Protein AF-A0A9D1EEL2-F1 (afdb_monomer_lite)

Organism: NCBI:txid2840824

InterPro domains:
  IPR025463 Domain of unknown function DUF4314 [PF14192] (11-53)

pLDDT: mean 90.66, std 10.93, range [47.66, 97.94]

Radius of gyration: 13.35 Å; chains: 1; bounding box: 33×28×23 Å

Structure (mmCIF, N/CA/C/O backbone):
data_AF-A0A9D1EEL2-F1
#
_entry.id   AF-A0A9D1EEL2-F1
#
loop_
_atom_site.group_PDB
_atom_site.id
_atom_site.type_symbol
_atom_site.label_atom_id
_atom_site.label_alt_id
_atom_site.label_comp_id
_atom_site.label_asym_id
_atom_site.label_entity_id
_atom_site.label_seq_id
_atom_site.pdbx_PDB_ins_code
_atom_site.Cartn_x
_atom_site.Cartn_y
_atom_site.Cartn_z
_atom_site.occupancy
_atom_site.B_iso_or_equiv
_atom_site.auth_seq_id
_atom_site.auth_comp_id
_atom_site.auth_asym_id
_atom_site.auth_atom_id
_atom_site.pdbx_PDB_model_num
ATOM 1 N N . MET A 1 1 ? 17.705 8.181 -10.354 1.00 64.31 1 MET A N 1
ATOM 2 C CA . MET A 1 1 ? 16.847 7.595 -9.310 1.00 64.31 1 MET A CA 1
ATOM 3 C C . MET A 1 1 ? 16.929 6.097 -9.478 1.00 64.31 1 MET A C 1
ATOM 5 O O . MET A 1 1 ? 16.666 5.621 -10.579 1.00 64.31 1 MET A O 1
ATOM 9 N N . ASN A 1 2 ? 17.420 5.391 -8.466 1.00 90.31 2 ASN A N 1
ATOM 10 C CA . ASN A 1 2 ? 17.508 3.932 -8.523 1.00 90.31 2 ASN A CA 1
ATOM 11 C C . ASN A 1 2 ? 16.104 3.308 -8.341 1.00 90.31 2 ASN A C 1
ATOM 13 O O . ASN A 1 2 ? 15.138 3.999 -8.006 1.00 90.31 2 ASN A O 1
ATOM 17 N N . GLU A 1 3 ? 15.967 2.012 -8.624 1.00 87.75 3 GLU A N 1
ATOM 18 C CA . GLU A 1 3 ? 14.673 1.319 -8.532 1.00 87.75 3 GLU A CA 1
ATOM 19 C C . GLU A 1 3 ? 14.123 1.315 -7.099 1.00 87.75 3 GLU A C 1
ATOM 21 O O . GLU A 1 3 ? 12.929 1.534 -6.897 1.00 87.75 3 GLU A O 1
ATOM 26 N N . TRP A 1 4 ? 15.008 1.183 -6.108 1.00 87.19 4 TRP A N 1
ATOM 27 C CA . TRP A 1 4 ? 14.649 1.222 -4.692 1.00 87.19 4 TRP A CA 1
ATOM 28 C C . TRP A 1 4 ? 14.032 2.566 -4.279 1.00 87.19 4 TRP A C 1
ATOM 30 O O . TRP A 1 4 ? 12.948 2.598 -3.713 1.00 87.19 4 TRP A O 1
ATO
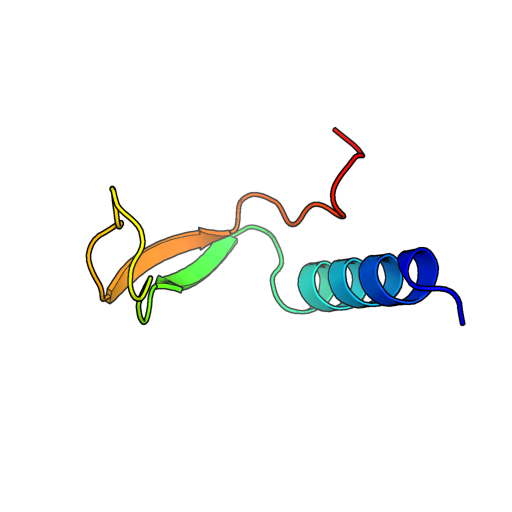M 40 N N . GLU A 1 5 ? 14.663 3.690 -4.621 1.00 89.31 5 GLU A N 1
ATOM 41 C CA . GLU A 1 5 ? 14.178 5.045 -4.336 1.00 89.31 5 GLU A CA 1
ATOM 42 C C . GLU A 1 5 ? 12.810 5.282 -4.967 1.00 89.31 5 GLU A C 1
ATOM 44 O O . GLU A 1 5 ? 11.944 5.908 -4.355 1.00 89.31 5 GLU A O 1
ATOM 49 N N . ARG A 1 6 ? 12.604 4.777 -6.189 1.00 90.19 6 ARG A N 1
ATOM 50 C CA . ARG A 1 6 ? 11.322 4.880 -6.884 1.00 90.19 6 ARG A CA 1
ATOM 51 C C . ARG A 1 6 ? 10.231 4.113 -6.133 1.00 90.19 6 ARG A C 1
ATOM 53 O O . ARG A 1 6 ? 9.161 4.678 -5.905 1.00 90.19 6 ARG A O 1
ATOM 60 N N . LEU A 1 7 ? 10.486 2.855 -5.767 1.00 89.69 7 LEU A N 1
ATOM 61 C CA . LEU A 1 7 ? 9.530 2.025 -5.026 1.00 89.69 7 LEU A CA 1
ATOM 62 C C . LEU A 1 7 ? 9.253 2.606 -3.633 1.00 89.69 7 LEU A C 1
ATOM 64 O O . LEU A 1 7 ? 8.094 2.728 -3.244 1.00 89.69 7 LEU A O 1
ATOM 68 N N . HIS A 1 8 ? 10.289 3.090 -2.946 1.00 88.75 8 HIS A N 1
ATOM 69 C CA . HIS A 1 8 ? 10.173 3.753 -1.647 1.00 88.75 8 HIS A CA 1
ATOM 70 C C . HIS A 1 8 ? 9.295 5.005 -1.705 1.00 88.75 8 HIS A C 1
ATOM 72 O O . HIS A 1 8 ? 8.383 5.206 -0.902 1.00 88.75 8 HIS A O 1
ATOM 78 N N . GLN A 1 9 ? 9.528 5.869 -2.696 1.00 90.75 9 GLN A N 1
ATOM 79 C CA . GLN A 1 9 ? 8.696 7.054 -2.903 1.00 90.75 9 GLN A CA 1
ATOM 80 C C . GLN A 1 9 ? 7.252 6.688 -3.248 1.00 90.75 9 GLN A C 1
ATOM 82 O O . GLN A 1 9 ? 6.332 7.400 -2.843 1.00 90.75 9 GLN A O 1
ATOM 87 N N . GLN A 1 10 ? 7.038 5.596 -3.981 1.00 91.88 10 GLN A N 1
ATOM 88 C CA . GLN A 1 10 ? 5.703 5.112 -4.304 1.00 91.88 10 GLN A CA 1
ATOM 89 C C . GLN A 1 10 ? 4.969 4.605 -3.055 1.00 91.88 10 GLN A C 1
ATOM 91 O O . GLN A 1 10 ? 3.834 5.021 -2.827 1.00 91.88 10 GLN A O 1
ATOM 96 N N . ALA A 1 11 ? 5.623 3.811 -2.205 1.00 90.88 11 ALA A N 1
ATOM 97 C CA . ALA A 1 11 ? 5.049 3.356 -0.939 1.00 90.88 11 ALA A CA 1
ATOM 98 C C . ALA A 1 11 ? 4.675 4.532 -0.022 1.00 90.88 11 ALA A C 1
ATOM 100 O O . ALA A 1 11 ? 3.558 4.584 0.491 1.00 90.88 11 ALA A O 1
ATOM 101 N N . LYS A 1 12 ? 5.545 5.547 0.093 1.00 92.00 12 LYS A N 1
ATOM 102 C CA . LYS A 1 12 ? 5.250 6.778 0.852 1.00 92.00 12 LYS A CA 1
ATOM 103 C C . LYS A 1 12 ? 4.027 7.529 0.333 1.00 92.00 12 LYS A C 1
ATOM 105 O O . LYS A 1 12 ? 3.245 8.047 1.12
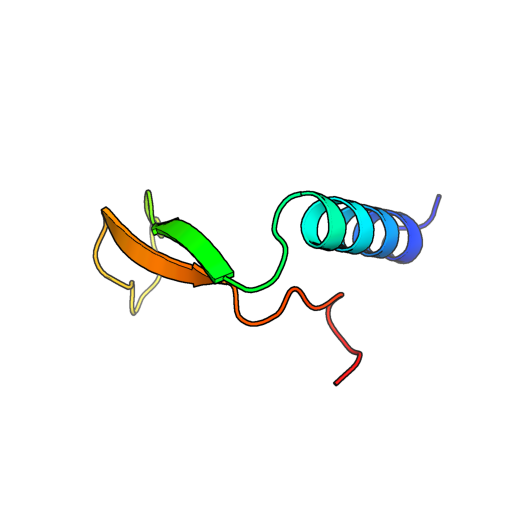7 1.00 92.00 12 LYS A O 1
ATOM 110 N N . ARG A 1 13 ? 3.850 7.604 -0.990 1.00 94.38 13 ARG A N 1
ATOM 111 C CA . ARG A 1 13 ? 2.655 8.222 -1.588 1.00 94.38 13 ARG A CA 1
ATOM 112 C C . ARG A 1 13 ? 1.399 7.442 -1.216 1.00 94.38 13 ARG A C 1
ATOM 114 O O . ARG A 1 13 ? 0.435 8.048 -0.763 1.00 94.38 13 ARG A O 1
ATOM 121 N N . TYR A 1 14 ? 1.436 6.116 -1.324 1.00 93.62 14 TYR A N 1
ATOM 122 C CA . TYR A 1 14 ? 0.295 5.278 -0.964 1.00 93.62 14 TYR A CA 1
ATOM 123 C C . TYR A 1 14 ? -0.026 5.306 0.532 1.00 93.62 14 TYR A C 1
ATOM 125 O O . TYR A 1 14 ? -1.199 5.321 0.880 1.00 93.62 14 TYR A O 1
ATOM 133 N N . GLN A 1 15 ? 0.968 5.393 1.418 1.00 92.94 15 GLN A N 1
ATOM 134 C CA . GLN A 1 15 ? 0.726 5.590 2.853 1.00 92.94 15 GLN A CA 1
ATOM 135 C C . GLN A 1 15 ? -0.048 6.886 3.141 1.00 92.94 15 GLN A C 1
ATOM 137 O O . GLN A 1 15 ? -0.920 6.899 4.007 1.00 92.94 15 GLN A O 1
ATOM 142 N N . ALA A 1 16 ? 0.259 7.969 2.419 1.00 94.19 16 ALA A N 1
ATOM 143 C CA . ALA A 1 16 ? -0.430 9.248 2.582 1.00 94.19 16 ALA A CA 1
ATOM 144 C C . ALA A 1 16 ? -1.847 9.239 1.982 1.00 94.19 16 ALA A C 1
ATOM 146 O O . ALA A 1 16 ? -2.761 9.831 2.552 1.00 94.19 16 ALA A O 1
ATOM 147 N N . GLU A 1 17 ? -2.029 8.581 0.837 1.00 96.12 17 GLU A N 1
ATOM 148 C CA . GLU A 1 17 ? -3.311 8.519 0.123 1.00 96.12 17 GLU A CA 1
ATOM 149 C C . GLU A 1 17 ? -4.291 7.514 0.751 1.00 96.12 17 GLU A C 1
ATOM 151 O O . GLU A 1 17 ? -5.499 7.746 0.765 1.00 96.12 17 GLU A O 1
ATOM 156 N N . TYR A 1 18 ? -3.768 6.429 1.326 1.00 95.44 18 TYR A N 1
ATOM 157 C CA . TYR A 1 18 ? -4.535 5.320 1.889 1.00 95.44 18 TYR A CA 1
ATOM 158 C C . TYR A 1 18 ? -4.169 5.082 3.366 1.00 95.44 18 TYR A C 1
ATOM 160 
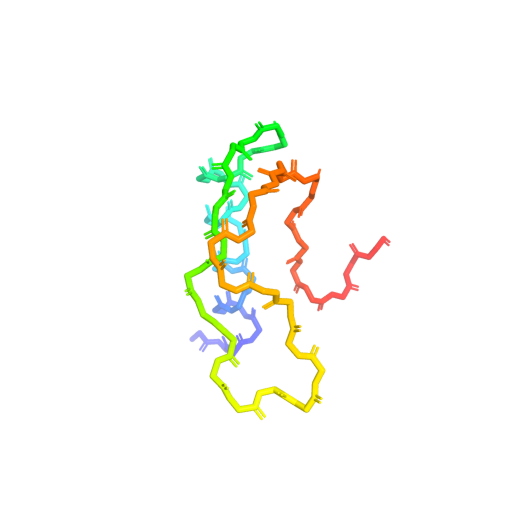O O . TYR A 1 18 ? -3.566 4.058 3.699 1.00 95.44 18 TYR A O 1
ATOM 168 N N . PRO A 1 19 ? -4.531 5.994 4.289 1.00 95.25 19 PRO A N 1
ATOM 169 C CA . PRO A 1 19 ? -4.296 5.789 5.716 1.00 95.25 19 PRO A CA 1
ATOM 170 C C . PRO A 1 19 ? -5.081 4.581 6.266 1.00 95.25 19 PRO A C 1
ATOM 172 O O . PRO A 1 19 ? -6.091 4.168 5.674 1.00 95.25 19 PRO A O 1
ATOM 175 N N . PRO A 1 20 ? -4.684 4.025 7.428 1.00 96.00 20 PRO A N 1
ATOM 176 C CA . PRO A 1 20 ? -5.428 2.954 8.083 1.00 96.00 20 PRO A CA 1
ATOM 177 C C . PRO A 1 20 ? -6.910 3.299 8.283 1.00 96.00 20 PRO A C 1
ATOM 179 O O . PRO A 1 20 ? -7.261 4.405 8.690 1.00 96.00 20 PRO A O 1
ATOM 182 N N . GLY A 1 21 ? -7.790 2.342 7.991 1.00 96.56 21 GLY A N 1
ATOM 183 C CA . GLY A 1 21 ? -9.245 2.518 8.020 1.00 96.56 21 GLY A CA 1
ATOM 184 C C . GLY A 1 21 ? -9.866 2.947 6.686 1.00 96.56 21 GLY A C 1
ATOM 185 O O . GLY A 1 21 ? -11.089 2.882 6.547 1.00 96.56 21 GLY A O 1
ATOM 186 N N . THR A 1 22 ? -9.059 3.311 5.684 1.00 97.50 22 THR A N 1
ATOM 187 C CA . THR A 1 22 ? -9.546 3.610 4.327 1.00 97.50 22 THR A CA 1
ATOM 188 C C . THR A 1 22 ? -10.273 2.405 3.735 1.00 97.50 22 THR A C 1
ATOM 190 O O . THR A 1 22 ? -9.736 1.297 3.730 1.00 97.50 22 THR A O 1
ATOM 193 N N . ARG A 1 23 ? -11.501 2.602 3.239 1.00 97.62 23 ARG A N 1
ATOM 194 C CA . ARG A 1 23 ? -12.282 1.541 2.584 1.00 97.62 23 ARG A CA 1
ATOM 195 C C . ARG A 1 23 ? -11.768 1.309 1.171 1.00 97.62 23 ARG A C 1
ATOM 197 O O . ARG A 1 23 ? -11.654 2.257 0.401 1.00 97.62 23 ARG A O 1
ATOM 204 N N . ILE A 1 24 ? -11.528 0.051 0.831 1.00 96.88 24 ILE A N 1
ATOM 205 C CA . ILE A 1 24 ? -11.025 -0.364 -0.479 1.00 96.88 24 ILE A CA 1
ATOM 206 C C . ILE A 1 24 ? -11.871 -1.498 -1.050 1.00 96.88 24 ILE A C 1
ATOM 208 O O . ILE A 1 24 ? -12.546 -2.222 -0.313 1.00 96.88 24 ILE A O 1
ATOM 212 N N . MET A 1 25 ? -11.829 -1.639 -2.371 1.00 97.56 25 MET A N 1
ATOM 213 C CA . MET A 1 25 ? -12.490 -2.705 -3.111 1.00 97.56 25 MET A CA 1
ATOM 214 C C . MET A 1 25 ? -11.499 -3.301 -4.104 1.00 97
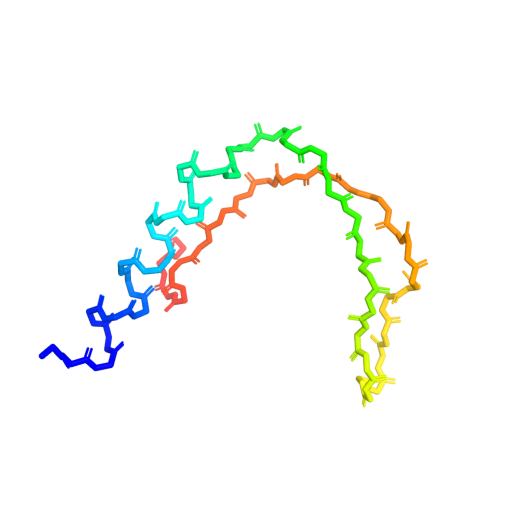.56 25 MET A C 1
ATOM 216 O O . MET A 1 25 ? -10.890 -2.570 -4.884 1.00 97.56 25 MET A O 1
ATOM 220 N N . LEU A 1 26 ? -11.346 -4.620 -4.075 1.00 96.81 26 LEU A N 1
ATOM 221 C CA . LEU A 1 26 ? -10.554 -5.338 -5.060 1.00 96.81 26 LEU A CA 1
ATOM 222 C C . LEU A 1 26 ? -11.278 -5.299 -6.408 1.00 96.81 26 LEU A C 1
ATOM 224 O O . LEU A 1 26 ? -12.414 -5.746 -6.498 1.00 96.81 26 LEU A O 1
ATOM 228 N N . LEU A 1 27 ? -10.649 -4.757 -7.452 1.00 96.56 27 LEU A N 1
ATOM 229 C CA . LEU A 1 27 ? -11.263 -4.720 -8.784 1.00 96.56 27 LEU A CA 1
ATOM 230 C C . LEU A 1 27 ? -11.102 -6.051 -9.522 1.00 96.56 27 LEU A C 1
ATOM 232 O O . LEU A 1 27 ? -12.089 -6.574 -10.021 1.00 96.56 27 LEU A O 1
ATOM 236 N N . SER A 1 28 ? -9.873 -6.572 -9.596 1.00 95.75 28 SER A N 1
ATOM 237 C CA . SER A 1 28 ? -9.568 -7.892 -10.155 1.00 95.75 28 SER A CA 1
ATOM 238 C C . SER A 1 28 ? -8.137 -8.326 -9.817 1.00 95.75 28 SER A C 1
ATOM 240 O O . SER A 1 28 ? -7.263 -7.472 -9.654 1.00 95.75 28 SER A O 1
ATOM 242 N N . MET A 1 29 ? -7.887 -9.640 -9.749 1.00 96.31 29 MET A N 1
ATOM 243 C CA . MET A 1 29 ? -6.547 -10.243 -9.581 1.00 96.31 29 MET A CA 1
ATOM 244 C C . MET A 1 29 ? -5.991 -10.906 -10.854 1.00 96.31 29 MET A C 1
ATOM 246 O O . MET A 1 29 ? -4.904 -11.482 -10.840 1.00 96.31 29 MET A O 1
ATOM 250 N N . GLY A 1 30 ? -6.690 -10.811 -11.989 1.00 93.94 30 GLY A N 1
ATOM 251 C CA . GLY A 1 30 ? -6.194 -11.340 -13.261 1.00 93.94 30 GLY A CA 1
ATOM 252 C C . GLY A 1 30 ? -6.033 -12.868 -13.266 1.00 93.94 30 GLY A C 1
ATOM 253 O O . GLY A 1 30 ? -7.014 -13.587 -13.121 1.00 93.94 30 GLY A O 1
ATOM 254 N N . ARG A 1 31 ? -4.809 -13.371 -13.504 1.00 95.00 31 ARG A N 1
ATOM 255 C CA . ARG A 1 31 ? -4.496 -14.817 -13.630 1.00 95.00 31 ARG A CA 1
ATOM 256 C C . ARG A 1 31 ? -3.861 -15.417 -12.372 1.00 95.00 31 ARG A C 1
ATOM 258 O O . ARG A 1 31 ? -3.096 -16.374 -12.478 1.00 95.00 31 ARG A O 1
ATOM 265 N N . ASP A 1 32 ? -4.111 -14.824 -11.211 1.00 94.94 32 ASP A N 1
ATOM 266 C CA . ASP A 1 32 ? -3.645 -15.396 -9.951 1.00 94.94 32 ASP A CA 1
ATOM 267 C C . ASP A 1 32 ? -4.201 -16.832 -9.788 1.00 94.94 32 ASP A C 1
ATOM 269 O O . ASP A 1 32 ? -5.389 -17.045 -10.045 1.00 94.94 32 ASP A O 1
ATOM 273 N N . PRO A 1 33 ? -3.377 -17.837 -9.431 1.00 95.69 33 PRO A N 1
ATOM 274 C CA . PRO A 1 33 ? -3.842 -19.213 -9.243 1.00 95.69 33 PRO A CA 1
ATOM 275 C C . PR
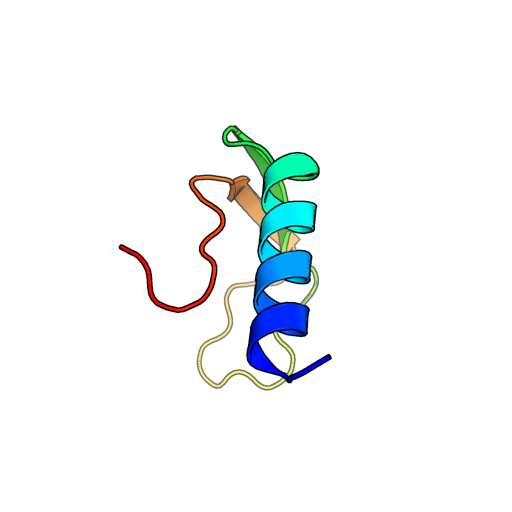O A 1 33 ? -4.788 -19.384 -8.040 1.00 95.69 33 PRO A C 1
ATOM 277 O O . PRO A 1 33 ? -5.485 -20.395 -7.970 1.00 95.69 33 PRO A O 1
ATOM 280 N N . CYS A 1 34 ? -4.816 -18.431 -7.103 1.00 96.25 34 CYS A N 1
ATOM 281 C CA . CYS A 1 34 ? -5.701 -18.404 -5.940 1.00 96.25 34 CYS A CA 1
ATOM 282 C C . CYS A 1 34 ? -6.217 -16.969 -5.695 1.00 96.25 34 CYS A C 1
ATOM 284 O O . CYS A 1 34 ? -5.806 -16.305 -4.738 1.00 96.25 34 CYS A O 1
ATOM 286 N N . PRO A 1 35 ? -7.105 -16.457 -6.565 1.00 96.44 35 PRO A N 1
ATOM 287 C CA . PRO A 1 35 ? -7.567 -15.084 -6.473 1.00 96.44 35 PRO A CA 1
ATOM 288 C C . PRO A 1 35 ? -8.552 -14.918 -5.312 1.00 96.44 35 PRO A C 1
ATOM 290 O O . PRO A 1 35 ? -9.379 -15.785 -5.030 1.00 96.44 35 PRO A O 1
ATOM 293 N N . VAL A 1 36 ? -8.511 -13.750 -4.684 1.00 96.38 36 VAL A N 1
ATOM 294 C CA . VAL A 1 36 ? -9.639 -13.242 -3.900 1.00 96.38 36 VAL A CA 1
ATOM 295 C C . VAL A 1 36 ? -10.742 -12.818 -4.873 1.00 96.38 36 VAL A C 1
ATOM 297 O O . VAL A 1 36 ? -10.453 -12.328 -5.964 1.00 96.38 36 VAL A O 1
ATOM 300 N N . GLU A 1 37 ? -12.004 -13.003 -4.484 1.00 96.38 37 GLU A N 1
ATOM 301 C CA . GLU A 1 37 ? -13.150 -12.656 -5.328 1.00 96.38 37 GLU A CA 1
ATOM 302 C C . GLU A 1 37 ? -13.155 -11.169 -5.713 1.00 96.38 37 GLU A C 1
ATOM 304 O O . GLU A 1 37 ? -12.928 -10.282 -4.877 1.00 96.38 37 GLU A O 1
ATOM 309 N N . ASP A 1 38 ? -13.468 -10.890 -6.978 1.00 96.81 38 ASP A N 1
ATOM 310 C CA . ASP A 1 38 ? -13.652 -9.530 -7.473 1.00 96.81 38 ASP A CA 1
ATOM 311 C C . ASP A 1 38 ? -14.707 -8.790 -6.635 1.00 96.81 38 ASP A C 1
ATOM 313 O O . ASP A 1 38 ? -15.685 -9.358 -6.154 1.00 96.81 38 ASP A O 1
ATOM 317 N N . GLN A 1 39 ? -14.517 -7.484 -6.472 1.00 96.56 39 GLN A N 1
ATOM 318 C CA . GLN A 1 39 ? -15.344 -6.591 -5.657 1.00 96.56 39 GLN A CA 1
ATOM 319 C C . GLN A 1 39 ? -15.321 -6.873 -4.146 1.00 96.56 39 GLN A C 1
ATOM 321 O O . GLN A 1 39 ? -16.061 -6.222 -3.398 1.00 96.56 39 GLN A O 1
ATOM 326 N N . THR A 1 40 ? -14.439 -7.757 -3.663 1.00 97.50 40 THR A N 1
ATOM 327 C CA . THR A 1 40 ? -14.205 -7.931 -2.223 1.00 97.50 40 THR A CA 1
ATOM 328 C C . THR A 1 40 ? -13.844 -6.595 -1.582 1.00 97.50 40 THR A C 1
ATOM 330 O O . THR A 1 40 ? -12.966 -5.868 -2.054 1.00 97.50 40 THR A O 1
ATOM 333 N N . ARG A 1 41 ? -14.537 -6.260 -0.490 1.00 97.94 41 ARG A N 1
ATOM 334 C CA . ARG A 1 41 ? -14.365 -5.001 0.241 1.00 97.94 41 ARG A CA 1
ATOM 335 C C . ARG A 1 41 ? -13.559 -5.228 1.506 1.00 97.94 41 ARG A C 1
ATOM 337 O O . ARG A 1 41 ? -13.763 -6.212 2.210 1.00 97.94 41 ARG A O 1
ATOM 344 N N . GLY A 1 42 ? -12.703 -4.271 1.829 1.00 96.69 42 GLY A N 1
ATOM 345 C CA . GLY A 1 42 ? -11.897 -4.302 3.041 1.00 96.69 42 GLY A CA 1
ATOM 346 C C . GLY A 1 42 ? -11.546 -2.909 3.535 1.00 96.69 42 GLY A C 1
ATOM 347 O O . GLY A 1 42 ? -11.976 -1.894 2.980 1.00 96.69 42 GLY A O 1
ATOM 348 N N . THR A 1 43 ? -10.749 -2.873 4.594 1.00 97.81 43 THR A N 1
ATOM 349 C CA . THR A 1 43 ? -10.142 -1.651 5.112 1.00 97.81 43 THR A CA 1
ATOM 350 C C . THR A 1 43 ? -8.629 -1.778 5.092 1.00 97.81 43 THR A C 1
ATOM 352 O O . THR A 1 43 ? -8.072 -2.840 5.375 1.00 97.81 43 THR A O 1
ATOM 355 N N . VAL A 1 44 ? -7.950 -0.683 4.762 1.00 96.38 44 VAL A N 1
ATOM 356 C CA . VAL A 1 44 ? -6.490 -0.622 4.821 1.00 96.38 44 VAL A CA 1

•••••

Required work - Above are some entries. Restate word for word the lines from the one holding "ATOM 193 N N" through the one holding "ATOM 232 O O", but not the pictures.

Problem solution -
ATOM 193 N N . ARG A 1 23 ? -11.501 2.602 3.239 1.00 97.62 23 ARG A N 1
ATOM 194 C CA . ARG A 1 23 ? -12.282 1.541 2.584 1.00 97.62 23 ARG A CA 1
ATOM 195 C C . ARG A 1 23 ? -11.768 1.309 1.171 1.00 97.62 23 ARG A C 1
ATOM 197 O O . ARG A 1 23 ? -11.654 2.257 0.401 1.00 97.62 23 ARG A O 1
ATOM 204 N N . ILE A 1 24 ? -11.528 0.051 0.831 1.00 96.88 24 ILE A N 1
ATOM 205 C CA . ILE A 1 24 ? -11.025 -0.364 -0.479 1.00 96.88 24 ILE A CA 1
ATOM 206 C C . ILE A 1 24 ? -11.871 -1.498 -1.050 1.00 96.88 24 ILE A C 1
ATOM 208 O O . ILE A 1 24 ? -12.546 -2.222 -0.313 1.00 96.88 24 ILE A O 1
ATOM 212 N N . MET A 1 25 ? -11.829 -1.639 -2.371 1.00 97.56 25 MET A N 1
ATOM 213 C CA . MET A 1 25 ? -12.490 -2.705 -3.111 1.00 97.56 25 MET A CA 1
ATOM 214 C C . MET A 1 25 ? -11.499 -3.301 -4.104 1.00 97
.56 25 MET A C 1
ATOM 216 O O . MET A 1 25 ? -10.890 -2.570 -4.884 1.00 97.56 25 MET A O 1
ATOM 220 N N . LEU A 1 26 ? -11.346 -4.620 -4.075 1.00 96.81 26 LEU A N 1
ATOM 221 C CA . LEU A 1 26 ? -10.554 -5.338 -5.060 1.00 96.81 26 LEU A CA 1
ATOM 222 C C . LEU A 1 26 ? -11.278 -5.299 -6.408 1.00 96.81 26 LEU A C 1
ATOM 224 O O . LEU A 1 26 ? -12.414 -5.746 -6.498 1.00 96.81 26 LEU A O 1
ATOM 228 N N . LEU A 1 27 ? -10.649 -4.757 -7.452 1.00 96.56 27 LEU A N 1
ATOM 229 C CA . LEU A 1 27 ? -11.263 -4.720 -8.784 1.00 96.56 27 LEU A CA 1
ATOM 230 C C . LEU A 1 27 ? -11.102 -6.051 -9.522 1.00 96.56 27 LEU A C 1
ATOM 232 O O . LEU A 1 27 ? -12.089 -6.574 -10.021 1.00 96.56 27 LEU A O 1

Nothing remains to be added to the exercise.